Work instruction: Would you reproduce exactly the lines below from the one holding "ATOM 109 N N" through the one holding "ATOM 111 C C", inclusive, and no others?

[Data extracted from a collection]
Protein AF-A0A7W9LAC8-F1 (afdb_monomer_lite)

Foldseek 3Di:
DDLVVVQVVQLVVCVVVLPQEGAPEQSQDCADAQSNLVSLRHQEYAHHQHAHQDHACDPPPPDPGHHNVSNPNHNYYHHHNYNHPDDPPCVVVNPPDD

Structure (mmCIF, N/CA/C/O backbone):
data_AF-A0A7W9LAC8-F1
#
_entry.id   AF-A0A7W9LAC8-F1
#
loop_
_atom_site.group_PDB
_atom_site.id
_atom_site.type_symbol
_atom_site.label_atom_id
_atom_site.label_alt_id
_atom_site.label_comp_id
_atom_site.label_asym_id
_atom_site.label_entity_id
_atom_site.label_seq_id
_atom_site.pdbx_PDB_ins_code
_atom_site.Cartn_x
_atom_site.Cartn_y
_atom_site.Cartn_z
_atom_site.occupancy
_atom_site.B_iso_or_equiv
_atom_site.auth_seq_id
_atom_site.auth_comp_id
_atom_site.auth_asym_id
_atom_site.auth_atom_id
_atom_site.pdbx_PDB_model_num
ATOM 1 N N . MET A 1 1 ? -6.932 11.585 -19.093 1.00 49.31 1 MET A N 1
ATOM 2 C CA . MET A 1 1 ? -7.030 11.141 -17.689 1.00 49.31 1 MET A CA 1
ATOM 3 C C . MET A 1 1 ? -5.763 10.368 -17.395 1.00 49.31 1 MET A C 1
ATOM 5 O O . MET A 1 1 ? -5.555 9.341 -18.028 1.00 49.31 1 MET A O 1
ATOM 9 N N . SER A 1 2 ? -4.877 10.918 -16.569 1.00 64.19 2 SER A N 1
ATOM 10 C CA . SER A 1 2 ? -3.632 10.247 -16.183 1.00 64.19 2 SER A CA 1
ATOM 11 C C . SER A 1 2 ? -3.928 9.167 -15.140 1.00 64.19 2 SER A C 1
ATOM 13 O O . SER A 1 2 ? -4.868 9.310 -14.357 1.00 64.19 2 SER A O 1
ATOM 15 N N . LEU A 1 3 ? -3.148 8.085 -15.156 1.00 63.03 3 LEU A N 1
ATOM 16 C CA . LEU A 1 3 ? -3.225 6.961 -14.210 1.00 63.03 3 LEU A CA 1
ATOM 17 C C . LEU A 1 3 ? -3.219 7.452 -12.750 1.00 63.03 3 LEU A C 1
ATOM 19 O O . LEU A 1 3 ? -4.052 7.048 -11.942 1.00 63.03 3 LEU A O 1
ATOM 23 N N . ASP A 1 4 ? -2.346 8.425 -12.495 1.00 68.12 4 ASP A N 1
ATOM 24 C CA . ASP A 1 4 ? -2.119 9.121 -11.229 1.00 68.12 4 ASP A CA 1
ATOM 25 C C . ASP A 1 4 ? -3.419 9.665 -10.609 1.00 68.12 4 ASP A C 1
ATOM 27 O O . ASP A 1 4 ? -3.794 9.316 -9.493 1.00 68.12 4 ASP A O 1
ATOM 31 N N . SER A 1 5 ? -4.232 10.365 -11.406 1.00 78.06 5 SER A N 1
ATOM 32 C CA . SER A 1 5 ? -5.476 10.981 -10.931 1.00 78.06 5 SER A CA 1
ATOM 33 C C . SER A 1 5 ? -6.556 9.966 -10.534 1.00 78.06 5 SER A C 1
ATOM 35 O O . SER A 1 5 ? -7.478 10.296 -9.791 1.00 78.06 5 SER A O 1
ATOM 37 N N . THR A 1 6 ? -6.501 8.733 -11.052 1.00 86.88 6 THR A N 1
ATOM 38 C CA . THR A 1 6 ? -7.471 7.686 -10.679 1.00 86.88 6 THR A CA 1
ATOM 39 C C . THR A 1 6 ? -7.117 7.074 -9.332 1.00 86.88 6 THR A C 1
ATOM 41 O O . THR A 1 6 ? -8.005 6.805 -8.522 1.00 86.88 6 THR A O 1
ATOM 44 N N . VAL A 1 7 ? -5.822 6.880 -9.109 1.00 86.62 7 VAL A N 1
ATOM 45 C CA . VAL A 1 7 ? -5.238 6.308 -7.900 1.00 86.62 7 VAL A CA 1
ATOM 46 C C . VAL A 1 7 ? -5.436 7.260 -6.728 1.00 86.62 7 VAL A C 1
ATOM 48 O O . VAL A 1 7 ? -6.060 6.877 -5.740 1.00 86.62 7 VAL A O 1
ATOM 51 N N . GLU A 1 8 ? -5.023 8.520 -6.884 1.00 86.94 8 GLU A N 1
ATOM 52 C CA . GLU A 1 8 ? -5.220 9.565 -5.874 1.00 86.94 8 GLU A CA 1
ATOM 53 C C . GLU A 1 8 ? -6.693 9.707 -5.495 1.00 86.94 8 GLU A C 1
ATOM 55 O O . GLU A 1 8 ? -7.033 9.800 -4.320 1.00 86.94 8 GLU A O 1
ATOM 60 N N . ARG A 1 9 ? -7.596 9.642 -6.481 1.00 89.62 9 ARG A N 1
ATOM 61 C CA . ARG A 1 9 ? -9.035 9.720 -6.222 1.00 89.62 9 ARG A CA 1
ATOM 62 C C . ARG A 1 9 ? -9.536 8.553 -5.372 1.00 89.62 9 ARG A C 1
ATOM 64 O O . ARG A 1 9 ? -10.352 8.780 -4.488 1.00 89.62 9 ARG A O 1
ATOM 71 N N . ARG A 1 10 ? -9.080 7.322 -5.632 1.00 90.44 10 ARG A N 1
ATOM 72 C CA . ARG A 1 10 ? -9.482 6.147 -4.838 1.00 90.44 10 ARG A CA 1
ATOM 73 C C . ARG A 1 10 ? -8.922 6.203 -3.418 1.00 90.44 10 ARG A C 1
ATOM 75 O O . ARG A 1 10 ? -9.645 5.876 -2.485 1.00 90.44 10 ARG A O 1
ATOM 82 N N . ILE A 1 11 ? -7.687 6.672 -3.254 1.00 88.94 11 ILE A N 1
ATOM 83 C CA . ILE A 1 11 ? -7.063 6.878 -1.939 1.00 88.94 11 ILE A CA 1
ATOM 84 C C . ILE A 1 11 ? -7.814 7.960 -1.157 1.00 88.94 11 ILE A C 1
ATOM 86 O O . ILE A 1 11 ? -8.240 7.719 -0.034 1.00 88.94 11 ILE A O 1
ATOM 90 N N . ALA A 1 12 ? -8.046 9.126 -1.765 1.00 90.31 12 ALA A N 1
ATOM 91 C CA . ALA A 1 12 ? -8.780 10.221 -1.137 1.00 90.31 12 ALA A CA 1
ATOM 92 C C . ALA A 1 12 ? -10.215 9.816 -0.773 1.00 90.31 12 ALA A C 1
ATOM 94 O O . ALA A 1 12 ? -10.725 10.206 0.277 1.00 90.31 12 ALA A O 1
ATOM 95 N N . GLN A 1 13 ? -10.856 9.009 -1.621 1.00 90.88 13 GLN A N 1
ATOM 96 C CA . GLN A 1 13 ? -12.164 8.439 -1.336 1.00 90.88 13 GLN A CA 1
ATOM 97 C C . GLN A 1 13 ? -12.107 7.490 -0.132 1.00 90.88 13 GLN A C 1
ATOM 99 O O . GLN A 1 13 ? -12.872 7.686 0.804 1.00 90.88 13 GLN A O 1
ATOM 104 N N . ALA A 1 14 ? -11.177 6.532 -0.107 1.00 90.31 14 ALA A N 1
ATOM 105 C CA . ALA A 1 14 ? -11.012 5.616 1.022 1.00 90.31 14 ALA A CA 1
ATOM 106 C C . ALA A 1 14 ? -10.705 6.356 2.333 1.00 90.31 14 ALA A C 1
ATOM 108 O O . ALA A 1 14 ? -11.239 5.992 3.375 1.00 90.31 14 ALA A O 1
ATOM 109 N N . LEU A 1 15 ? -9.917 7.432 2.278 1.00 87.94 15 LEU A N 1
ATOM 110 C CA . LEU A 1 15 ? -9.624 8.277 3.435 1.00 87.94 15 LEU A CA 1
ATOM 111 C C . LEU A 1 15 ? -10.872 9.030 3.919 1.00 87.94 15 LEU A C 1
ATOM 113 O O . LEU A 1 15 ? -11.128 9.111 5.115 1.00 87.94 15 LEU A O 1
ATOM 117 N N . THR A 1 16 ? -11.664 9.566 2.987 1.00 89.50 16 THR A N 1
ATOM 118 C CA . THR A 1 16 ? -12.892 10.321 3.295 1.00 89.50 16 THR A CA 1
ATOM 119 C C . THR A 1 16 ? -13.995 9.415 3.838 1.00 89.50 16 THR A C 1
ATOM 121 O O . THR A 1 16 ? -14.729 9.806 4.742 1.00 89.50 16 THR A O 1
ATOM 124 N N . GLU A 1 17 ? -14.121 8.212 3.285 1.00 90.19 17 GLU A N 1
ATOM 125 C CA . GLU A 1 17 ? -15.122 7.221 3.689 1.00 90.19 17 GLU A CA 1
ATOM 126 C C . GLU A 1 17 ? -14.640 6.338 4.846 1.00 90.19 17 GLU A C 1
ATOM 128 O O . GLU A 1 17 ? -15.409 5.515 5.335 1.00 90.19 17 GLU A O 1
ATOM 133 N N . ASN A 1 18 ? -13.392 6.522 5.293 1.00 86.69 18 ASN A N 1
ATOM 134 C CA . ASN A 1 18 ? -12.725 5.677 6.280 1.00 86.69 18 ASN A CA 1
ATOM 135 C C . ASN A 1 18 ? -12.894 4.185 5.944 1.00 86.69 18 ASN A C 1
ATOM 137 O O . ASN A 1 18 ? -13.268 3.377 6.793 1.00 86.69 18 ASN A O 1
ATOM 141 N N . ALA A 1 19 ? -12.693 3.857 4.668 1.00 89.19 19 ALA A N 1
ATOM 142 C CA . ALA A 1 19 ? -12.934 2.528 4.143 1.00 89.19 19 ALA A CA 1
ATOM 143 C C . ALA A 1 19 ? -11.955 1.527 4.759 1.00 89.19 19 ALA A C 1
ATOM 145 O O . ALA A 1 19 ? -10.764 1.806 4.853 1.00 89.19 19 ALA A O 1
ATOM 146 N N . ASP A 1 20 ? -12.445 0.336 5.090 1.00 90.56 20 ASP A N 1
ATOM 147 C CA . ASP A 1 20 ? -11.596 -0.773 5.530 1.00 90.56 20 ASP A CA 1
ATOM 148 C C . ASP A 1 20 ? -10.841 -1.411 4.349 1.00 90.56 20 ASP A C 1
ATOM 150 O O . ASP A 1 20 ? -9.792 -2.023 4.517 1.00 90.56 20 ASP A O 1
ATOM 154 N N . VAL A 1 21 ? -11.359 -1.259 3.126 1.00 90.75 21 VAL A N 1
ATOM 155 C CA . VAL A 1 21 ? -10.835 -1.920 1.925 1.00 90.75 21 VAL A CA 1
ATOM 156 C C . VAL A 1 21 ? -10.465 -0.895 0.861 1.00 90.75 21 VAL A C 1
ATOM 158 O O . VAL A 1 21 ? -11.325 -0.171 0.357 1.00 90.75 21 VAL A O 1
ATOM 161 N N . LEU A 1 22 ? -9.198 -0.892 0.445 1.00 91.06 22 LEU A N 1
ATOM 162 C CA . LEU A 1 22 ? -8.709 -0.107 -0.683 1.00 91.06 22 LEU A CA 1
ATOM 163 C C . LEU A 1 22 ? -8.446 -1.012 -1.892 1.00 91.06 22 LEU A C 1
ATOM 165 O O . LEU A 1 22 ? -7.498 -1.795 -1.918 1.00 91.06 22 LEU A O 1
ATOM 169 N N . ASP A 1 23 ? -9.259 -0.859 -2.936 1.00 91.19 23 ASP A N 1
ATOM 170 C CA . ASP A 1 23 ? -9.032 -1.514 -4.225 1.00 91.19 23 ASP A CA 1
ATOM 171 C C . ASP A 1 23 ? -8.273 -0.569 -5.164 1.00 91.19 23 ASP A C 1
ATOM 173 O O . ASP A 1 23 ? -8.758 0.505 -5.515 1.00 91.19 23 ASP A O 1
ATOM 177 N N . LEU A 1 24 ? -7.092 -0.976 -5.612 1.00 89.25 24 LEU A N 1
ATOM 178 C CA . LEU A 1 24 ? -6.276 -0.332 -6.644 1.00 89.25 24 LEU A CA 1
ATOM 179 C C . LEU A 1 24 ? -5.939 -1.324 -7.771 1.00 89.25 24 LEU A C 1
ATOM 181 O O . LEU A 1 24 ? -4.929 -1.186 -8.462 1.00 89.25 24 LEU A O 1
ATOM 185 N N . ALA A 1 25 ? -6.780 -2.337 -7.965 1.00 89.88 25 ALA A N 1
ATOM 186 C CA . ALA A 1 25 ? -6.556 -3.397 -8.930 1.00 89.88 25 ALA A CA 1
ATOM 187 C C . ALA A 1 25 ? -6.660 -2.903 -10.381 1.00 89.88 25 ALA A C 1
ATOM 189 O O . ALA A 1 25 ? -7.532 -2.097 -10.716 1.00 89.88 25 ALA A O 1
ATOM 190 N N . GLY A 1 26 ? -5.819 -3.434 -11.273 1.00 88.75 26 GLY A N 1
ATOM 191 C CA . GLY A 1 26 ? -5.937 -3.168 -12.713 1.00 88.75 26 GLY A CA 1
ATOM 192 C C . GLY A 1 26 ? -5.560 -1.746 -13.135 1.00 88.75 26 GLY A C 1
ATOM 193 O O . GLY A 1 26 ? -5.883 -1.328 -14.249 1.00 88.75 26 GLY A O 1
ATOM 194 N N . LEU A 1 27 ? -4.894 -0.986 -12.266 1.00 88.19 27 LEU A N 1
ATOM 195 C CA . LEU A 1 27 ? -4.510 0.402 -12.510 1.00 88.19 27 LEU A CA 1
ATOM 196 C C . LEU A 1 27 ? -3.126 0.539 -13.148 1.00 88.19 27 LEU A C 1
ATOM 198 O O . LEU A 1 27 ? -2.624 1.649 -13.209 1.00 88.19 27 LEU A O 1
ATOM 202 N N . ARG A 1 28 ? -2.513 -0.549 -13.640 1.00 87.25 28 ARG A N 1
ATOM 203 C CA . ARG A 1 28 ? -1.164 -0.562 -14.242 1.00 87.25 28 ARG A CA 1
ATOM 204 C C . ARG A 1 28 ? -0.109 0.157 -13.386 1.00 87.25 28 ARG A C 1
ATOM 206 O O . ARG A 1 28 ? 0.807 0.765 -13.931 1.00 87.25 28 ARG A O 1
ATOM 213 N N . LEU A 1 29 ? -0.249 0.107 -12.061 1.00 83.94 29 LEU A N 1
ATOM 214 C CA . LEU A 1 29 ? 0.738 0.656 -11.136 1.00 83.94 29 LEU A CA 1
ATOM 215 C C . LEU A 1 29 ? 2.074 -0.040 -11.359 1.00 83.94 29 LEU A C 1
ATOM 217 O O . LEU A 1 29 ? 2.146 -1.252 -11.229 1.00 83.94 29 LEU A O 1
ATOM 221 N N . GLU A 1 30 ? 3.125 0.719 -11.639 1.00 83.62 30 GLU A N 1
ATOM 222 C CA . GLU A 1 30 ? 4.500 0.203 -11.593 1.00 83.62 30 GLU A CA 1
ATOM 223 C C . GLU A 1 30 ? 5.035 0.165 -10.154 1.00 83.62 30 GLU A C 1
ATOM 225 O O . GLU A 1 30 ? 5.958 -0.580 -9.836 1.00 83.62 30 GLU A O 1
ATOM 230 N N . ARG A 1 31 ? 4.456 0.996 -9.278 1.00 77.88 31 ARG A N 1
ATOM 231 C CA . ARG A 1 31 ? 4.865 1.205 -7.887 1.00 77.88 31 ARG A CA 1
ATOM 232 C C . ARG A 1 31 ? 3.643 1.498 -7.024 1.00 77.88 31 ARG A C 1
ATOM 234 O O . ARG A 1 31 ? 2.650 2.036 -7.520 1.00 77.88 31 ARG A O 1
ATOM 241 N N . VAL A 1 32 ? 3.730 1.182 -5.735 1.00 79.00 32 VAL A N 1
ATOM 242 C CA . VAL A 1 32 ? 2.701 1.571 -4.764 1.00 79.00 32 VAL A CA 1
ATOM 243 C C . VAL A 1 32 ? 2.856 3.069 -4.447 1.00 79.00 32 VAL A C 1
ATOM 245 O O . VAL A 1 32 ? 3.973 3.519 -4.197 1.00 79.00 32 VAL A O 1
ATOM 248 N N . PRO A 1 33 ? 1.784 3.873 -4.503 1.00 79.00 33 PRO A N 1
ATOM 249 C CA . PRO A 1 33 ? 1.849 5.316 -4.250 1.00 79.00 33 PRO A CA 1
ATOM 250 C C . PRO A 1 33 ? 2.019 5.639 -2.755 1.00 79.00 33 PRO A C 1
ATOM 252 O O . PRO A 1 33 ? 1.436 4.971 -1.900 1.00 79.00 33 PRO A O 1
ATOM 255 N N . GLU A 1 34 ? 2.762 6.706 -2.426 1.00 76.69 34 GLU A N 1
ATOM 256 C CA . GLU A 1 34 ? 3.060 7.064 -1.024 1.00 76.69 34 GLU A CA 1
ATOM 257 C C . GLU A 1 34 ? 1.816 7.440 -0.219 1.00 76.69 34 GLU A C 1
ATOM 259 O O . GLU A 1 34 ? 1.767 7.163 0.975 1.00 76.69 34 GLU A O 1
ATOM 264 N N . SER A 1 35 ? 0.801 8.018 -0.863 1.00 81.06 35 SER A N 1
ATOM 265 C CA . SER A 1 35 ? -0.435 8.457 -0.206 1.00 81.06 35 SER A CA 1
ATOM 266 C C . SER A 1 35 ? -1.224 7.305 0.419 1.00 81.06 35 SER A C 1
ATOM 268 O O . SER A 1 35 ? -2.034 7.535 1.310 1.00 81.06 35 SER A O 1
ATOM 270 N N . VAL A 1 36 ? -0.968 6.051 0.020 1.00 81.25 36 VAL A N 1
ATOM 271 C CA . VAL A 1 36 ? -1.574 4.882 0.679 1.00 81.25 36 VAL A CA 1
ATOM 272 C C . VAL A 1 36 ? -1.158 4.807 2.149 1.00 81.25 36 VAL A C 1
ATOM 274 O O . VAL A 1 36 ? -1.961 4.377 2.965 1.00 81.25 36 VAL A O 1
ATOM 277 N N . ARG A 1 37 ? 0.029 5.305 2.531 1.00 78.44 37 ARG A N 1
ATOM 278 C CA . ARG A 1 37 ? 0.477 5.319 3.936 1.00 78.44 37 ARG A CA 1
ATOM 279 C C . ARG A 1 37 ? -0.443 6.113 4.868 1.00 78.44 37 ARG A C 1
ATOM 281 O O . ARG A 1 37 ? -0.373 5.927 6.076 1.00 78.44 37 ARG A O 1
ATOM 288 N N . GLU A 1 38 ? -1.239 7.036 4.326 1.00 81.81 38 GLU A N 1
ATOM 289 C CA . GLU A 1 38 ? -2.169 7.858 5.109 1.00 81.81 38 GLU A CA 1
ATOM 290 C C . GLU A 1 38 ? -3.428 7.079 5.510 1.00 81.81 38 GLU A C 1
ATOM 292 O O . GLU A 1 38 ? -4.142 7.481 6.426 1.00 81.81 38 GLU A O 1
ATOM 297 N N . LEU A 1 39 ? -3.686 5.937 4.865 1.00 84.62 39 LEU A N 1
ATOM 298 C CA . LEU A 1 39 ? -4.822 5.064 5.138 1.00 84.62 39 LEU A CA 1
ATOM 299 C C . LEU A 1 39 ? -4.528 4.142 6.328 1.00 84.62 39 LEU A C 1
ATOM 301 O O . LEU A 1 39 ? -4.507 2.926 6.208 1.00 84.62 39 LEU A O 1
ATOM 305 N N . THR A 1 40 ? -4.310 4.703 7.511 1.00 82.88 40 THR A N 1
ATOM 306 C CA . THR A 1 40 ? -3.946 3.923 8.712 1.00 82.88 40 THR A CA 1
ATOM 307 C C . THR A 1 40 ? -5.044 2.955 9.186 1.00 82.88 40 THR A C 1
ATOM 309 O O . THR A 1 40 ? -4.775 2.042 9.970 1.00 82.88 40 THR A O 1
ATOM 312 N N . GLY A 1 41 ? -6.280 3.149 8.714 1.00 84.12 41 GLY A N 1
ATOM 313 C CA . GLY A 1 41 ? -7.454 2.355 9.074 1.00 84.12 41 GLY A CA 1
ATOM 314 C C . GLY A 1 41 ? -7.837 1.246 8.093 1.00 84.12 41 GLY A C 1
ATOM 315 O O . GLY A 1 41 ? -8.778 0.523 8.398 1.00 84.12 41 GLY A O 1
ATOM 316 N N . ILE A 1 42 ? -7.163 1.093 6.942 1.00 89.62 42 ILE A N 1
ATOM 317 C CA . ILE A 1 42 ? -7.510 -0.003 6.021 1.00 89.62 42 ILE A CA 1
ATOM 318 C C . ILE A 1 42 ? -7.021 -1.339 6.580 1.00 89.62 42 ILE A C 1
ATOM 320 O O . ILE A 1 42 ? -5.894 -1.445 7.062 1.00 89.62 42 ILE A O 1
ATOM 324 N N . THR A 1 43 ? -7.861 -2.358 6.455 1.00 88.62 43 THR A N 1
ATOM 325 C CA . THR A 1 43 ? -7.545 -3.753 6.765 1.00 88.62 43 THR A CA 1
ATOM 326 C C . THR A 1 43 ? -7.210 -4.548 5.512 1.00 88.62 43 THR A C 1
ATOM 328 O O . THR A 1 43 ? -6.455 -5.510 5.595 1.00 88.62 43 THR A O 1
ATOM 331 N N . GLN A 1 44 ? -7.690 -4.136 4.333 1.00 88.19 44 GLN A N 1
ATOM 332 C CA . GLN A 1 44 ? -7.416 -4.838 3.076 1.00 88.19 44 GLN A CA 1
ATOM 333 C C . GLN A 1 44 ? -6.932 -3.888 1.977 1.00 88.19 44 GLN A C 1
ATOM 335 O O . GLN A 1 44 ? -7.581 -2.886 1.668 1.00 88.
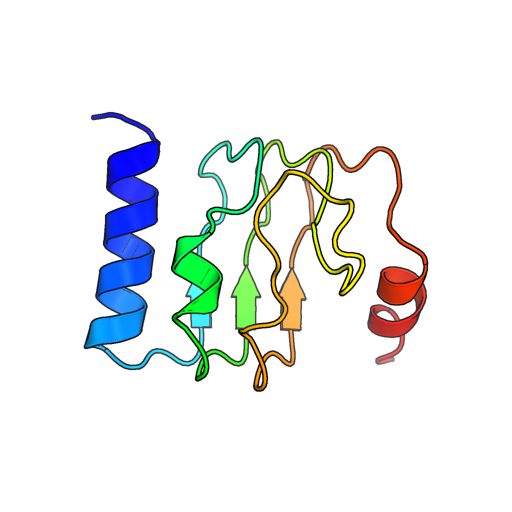19 44 GLN A O 1
ATOM 340 N N . LEU A 1 45 ? -5.828 -4.240 1.318 1.00 88.00 45 LEU A N 1
ATOM 341 C CA . LEU A 1 45 ? -5.261 -3.511 0.185 1.00 88.00 45 LEU A CA 1
ATOM 342 C C . LEU A 1 45 ? -5.138 -4.434 -1.028 1.00 88.00 45 LEU A C 1
ATOM 344 O O . LEU A 1 45 ? -4.349 -5.374 -1.039 1.00 88.00 45 LEU A O 1
ATOM 348 N N . ARG A 1 46 ? -5.891 -4.137 -2.091 1.00 89.75 46 ARG A N 1
ATOM 349 C CA . ARG A 1 46 ? -5.878 -4.921 -3.333 1.00 89.75 46 ARG A CA 1
ATOM 350 C C . ARG A 1 46 ? -5.129 -4.189 -4.431 1.00 89.75 46 ARG A C 1
ATOM 352 O O . ARG A 1 46 ? -5.616 -3.219 -4.997 1.00 89.75 46 ARG A O 1
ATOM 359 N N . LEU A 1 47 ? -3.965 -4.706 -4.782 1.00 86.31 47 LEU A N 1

Your solution:
ATOM 109 N N . LEU A 1 15 ? -9.917 7.432 2.278 1.00 87.94 15 LEU A N 1
ATOM 110 C CA . LEU A 1 15 ? -9.624 8.277 3.435 1.00 87.94 15 LEU A CA 1
ATOM 111 C C . LEU A 1 15 ? -10.872 9.030 3.919 1.00 87.94 15 LEU A C 1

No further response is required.